Bug 6708 - Message get_decoded_body_text_array() injects empty MIME-part
Summary: Message get_decoded_body_text_array() injects empty MIME-part
Status: RESOLVED FIXED
Alias: None
Product: Spamassassin
Classification: Unclassified
Component: Libraries (show other bugs)
Version: 3.3 SVN branch
Hardware: All All
: P2 blocker
Target Milestone: 3.4.2
Assignee: SpamAssassin Developer Mailing List
URL:
Whiteboard:
Keywords:
Depends on:
Blocks:
 
Reported: 2011-11-25 23:39 UTC by Karsten Bräckelmann
Modified: 2018-06-30 06:13 UTC (History)
2 users (show)



Attachment Type Modified Status Actions Submitter/CLA Status
Email example patch None Giovanni Bechis [HasCLA]

Note You need to log in before you can comment on or make changes to this bug.
Description Karsten Bräckelmann 2011-11-25 23:39:15 UTC
M::SA::Message get_decoded_body_text_array() injects an empty (chunk of a) MIME-part between all textual MIME-parts (or their chunks) into the returned array of strings. Used for rawbody rules.

See this line in the function.

  push(@{$self->{text_decoded}}, "\n") if ( @{$self->{text_decoded}} );

I didn't find any purpose this might serve. However, rawbody rules will actually be applied against these almost empty strings. No big impact, but needless RE matching nonetheless.

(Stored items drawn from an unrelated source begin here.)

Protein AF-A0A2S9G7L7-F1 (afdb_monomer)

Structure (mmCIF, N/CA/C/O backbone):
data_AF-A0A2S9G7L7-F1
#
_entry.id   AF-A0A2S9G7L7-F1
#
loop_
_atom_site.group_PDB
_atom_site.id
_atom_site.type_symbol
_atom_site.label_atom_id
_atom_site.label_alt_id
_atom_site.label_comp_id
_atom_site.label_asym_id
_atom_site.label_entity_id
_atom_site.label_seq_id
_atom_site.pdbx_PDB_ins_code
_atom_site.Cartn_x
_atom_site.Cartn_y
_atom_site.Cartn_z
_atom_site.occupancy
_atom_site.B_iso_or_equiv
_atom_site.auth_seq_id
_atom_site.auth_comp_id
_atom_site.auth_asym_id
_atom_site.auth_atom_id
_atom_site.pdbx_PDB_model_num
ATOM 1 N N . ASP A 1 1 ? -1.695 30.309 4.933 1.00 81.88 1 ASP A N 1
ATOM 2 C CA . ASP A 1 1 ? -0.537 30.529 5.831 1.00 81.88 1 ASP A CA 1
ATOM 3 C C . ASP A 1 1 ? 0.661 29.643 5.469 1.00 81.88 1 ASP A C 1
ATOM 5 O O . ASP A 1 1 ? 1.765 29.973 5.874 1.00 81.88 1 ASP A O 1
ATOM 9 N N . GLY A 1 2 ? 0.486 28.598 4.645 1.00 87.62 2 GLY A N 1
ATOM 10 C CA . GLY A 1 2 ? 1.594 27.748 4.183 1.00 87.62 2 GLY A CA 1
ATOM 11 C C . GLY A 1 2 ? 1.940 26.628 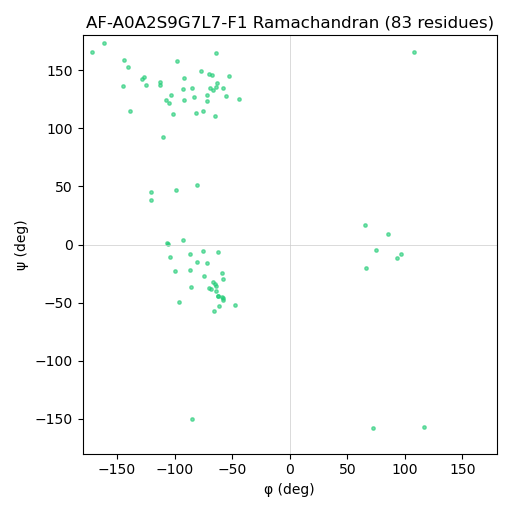5.165 1.00 87.62 2 GLY A C 1
ATOM 12 O O . GLY A 1 2 ? 2.939 25.938 4.985 1.00 87.62 2 GLY A O 1
ATOM 13 N N . THR A 1 3 ? 1.115 26.443 6.192 1.00 87.19 3 THR A N 1
ATOM 14 C CA . THR A 1 3 ? 1.285 25.404 7.201 1.00 87.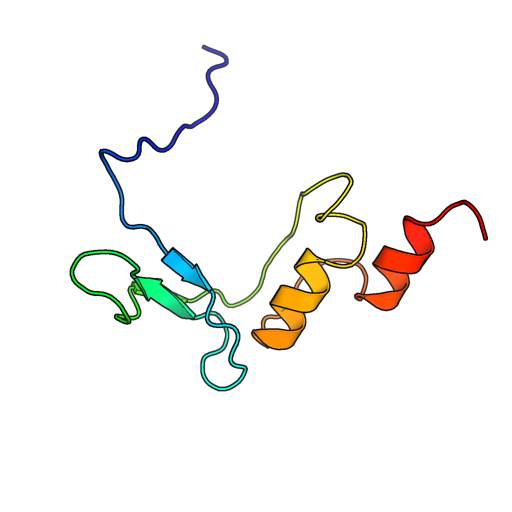19 3 THR A CA 1
ATOM 15 C C . THR A 1 3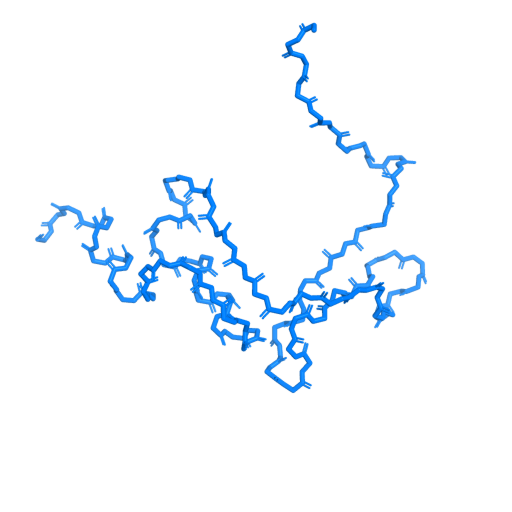 ? 0.701 24.098 6.678 1.00 87.19 3 THR A C 1
ATOM 17 O O . THR A 1 3 ? -0.448 24.051 6.238 1.00 87.19 3 THR A O 1
ATOM 20 N N . LEU A 1 4 ? 1.497 23.029 6.704 1.00 84.25 4 LEU A N 1
ATOM 21 C CA . LEU A 1 4 ? 1.007 21.698 6.364 1.00 84.25 4 LEU A CA 1
ATOM 22 C C . LEU A 1 4 ? 0.055 21.198 7.462 1.00 84.25 4 LEU A C 1
ATOM 24 O O . LEU A 1 4 ? 0.271 21.504 8.639 1.00 84.25 4 LEU A O 1
ATOM 28 N N . PRO A 1 5 ? -0.978 20.415 7.109 1.00 81.31 5 PRO A N 1
ATOM 29 C CA . PRO A 1 5 ? -1.764 19.707 8.107 1.00 81.31 5 PRO A CA 1
ATOM 30 C C . PRO A 1 5 ? -0.843 18.797 8.929 1.00 81.31 5 PRO A C 1
ATOM 32 O O . PRO A 1 5 ? 0.014 18.105 8.380 1.00 81.31 5 PRO A O 1
ATOM 35 N N . ALA A 1 6 ? -1.019 18.812 10.248 1.00 80.44 6 ALA A N 1
ATOM 36 C CA . ALA A 1 6 ? -0.239 18.010 11.180 1.00 80.44 6 ALA A CA 1
ATOM 37 C C . ALA A 1 6 ? -1.174 17.231 12.110 1.00 80.44 6 ALA A C 1
ATOM 39 O O . ALA A 1 6 ? -2.206 17.749 12.537 1.00 80.44 6 ALA A O 1
ATOM 40 N N . VAL A 1 7 ? -0.789 15.998 12.439 1.00 77.69 7 VAL A N 1
ATOM 41 C CA . VAL A 1 7 ? -1.442 15.176 13.465 1.00 77.69 7 VAL A CA 1
ATOM 42 C C . VAL A 1 7 ? -0.537 15.180 14.693 1.00 77.69 7 VAL A C 1
ATOM 44 O O . VAL A 1 7 ? 0.635 14.820 14.597 1.00 77.69 7 VAL A O 1
ATOM 47 N N . SER A 1 8 ? -1.048 15.621 15.842 1.00 75.94 8 SER A N 1
ATOM 48 C CA . SER A 1 8 ? -0.326 15.539 17.115 1.00 75.94 8 SER A CA 1
ATOM 49 C C . SER A 1 8 ? -0.671 14.234 17.829 1.00 75.94 8 SER A C 1
ATOM 51 O O . SER A 1 8 ? -1.826 13.832 17.842 1.00 75.94 8 SER A O 1
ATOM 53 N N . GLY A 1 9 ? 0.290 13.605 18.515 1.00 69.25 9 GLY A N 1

Moreover, these empty rawbody lines prevent short-body size checks from working as expected. Non-intuitively, the following rule matches any message with 2 textual MIME-parts, regardless how long.

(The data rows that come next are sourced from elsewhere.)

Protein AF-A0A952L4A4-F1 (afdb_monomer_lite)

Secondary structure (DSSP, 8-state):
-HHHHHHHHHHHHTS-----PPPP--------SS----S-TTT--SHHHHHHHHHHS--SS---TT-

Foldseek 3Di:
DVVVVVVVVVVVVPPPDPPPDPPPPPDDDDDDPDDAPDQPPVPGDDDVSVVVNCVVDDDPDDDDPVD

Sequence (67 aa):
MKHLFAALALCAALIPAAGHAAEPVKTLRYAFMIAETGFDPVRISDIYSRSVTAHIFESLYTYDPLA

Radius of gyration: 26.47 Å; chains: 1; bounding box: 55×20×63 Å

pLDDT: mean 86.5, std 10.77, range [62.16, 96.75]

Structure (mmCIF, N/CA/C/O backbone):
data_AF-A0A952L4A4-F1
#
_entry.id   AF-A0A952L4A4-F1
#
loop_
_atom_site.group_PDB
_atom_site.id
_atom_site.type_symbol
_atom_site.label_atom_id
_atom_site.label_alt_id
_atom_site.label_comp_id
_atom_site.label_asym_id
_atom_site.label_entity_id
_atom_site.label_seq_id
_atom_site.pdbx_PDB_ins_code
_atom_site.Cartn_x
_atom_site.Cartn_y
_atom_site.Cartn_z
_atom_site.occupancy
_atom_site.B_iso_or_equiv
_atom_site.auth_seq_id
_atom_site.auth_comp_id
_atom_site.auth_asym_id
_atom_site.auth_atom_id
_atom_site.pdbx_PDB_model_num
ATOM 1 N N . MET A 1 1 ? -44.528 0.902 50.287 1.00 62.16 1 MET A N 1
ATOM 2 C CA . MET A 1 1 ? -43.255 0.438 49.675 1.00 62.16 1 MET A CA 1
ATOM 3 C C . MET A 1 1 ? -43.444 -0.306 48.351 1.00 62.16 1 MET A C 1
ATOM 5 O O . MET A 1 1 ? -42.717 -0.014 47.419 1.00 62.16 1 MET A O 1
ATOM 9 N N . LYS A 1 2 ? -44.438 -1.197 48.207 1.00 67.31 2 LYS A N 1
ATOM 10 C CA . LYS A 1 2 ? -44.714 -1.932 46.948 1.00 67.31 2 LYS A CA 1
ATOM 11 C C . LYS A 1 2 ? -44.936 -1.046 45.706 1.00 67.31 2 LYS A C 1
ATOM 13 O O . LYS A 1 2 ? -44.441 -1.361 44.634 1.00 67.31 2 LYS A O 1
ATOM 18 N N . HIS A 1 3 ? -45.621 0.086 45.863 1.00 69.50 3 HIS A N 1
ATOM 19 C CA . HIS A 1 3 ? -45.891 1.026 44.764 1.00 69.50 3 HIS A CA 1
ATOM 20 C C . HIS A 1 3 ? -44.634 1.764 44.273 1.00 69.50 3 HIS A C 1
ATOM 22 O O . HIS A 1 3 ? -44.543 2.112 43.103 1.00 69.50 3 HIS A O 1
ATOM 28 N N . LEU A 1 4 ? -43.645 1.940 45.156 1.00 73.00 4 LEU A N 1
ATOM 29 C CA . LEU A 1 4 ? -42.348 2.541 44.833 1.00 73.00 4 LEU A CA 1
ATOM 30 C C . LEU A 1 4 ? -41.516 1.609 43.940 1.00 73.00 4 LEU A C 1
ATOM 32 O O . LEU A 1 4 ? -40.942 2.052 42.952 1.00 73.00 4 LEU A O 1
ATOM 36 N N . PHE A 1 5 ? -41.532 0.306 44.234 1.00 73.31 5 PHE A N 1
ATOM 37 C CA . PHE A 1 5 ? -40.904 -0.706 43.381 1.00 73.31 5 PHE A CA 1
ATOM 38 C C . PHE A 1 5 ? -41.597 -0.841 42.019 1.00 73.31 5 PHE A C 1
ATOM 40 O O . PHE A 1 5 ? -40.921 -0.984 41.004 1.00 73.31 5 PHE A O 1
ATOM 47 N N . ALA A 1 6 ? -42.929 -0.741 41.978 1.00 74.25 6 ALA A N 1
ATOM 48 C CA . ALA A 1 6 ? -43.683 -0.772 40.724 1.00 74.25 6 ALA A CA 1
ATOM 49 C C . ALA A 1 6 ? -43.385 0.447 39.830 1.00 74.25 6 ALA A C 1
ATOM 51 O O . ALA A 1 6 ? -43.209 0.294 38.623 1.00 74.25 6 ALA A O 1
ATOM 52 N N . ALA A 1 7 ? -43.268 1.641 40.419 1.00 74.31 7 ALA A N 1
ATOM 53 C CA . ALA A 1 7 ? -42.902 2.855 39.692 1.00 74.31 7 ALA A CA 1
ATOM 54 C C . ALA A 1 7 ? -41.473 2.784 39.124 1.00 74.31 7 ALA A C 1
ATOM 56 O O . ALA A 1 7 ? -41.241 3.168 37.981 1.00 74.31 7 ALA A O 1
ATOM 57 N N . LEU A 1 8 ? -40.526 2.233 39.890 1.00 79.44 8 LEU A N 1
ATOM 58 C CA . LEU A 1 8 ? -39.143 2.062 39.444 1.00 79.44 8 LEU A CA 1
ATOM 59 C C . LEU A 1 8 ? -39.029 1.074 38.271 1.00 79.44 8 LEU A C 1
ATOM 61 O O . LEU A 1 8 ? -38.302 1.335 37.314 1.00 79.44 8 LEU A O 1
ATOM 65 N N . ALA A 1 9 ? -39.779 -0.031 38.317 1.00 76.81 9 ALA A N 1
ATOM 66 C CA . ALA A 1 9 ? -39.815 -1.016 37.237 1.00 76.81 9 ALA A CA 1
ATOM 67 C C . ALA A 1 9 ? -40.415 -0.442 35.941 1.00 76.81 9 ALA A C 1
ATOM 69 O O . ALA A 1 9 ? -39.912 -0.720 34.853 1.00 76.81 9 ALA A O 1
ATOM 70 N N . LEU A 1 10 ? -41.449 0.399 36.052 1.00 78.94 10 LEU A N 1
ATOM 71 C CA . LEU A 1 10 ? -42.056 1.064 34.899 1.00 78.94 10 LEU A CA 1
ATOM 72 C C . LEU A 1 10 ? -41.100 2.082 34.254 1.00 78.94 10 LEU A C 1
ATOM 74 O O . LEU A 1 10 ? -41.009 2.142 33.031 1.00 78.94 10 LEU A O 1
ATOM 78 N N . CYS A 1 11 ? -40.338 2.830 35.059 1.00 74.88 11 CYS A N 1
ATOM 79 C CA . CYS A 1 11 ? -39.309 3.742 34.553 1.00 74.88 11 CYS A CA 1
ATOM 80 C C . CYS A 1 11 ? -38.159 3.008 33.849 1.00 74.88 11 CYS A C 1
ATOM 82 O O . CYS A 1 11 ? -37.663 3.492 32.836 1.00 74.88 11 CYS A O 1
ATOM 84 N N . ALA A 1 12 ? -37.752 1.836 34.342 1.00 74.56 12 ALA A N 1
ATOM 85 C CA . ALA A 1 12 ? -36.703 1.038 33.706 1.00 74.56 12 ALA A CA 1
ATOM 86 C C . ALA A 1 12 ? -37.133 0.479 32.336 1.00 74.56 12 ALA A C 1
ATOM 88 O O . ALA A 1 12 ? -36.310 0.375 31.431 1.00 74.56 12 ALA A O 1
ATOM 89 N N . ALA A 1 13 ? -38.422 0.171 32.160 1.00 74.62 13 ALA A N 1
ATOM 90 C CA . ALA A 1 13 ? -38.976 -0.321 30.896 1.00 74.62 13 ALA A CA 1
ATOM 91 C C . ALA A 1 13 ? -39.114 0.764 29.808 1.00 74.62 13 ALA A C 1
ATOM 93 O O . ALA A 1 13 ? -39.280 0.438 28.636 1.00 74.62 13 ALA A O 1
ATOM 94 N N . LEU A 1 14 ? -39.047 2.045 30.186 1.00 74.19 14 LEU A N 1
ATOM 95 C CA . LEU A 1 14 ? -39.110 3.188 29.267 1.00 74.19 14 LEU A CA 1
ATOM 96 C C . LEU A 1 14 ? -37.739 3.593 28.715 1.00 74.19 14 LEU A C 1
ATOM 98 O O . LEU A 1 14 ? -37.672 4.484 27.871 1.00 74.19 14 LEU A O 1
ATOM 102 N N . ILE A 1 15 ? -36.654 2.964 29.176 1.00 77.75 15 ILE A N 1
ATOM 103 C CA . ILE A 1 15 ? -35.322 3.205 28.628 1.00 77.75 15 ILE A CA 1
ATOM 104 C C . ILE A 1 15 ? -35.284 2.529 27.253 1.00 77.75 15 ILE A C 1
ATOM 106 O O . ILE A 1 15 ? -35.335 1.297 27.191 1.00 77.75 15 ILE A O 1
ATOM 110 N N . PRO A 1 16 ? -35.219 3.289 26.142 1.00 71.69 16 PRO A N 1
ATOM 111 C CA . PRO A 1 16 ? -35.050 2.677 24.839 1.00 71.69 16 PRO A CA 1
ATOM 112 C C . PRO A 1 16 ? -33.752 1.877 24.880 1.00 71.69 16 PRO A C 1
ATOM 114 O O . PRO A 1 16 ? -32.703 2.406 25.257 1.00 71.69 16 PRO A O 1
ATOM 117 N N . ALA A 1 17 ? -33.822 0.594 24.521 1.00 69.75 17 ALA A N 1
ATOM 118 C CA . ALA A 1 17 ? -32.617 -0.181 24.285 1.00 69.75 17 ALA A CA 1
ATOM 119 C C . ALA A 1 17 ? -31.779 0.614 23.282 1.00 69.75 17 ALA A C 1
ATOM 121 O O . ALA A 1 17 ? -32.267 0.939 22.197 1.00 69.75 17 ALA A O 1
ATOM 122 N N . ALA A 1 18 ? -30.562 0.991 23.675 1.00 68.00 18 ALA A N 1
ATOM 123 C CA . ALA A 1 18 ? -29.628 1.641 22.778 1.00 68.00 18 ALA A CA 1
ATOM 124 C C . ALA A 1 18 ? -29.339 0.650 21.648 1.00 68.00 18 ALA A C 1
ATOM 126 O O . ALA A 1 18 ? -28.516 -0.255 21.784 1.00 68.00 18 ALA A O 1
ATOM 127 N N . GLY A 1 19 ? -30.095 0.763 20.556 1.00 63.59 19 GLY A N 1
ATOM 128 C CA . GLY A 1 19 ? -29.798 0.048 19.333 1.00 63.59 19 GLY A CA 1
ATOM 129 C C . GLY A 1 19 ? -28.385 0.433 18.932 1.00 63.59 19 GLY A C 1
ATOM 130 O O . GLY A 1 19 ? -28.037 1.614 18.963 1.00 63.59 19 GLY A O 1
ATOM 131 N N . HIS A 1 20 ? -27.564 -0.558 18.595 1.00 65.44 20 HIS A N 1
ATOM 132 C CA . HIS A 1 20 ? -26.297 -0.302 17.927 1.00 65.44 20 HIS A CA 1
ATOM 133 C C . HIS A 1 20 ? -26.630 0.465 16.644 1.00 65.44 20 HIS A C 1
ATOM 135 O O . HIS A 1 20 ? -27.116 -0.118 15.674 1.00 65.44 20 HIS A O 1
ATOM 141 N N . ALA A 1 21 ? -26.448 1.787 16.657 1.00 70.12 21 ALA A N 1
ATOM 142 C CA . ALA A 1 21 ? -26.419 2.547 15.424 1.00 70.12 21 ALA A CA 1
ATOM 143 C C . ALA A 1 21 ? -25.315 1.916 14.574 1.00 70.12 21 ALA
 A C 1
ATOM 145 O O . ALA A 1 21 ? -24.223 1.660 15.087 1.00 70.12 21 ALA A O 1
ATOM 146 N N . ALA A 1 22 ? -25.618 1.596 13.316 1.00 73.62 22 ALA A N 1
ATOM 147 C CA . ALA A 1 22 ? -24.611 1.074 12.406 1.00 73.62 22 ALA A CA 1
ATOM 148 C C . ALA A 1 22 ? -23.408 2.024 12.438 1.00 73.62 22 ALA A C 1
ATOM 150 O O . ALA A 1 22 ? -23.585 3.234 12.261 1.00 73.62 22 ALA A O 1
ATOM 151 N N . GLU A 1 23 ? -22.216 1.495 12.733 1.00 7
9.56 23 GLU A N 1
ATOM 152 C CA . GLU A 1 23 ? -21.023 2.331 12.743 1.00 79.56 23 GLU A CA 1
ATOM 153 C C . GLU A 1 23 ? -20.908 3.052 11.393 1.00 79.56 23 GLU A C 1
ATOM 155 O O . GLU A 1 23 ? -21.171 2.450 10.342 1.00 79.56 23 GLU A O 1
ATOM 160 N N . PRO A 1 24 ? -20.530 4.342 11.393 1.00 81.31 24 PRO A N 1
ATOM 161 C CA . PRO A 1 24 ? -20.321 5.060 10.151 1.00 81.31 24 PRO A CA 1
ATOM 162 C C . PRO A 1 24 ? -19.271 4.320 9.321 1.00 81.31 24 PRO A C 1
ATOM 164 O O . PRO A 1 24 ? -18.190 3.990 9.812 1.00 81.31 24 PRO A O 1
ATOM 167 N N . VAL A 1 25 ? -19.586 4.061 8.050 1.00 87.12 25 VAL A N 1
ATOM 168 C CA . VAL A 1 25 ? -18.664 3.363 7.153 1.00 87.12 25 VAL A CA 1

  rawbody __MIMEPART_LE_200  /^.{0,200}$/s

It matches the injected almost empty string. To prevent that, the minimum needs to be 2 rather than 0.

There is one caveat: Plugin/BodyEval.pm check_blank_line_ratio(). The ratio of empty lines is affected by this, since we introduce some empty lines ourself. Probably not intended, but it will be effected by eliminating these empty lines between MIME-parts.
Comment 1 Kevin A. McGrail 2011-11-26 13:48:49 UTC
I'll target this for 3.4.1.

It needs more testing IMO.  Plus that loop hurts my brain to unroll ;-)
Comment 2 Karsten Bräckelmann 2011-11-26 22:20:04 UTC
(In reply to comment #1)
> It needs more testing IMO.  Plus that loop hurts my brain to unroll ;-)

Referring to split_into_array_of_short_paragraphs() I assume? Agreed. However, that's just breaking large-ish MIME-parts up into chunks, and can be ignored. It used to be one string pushed onto the array per MIME-part, now it's one or more.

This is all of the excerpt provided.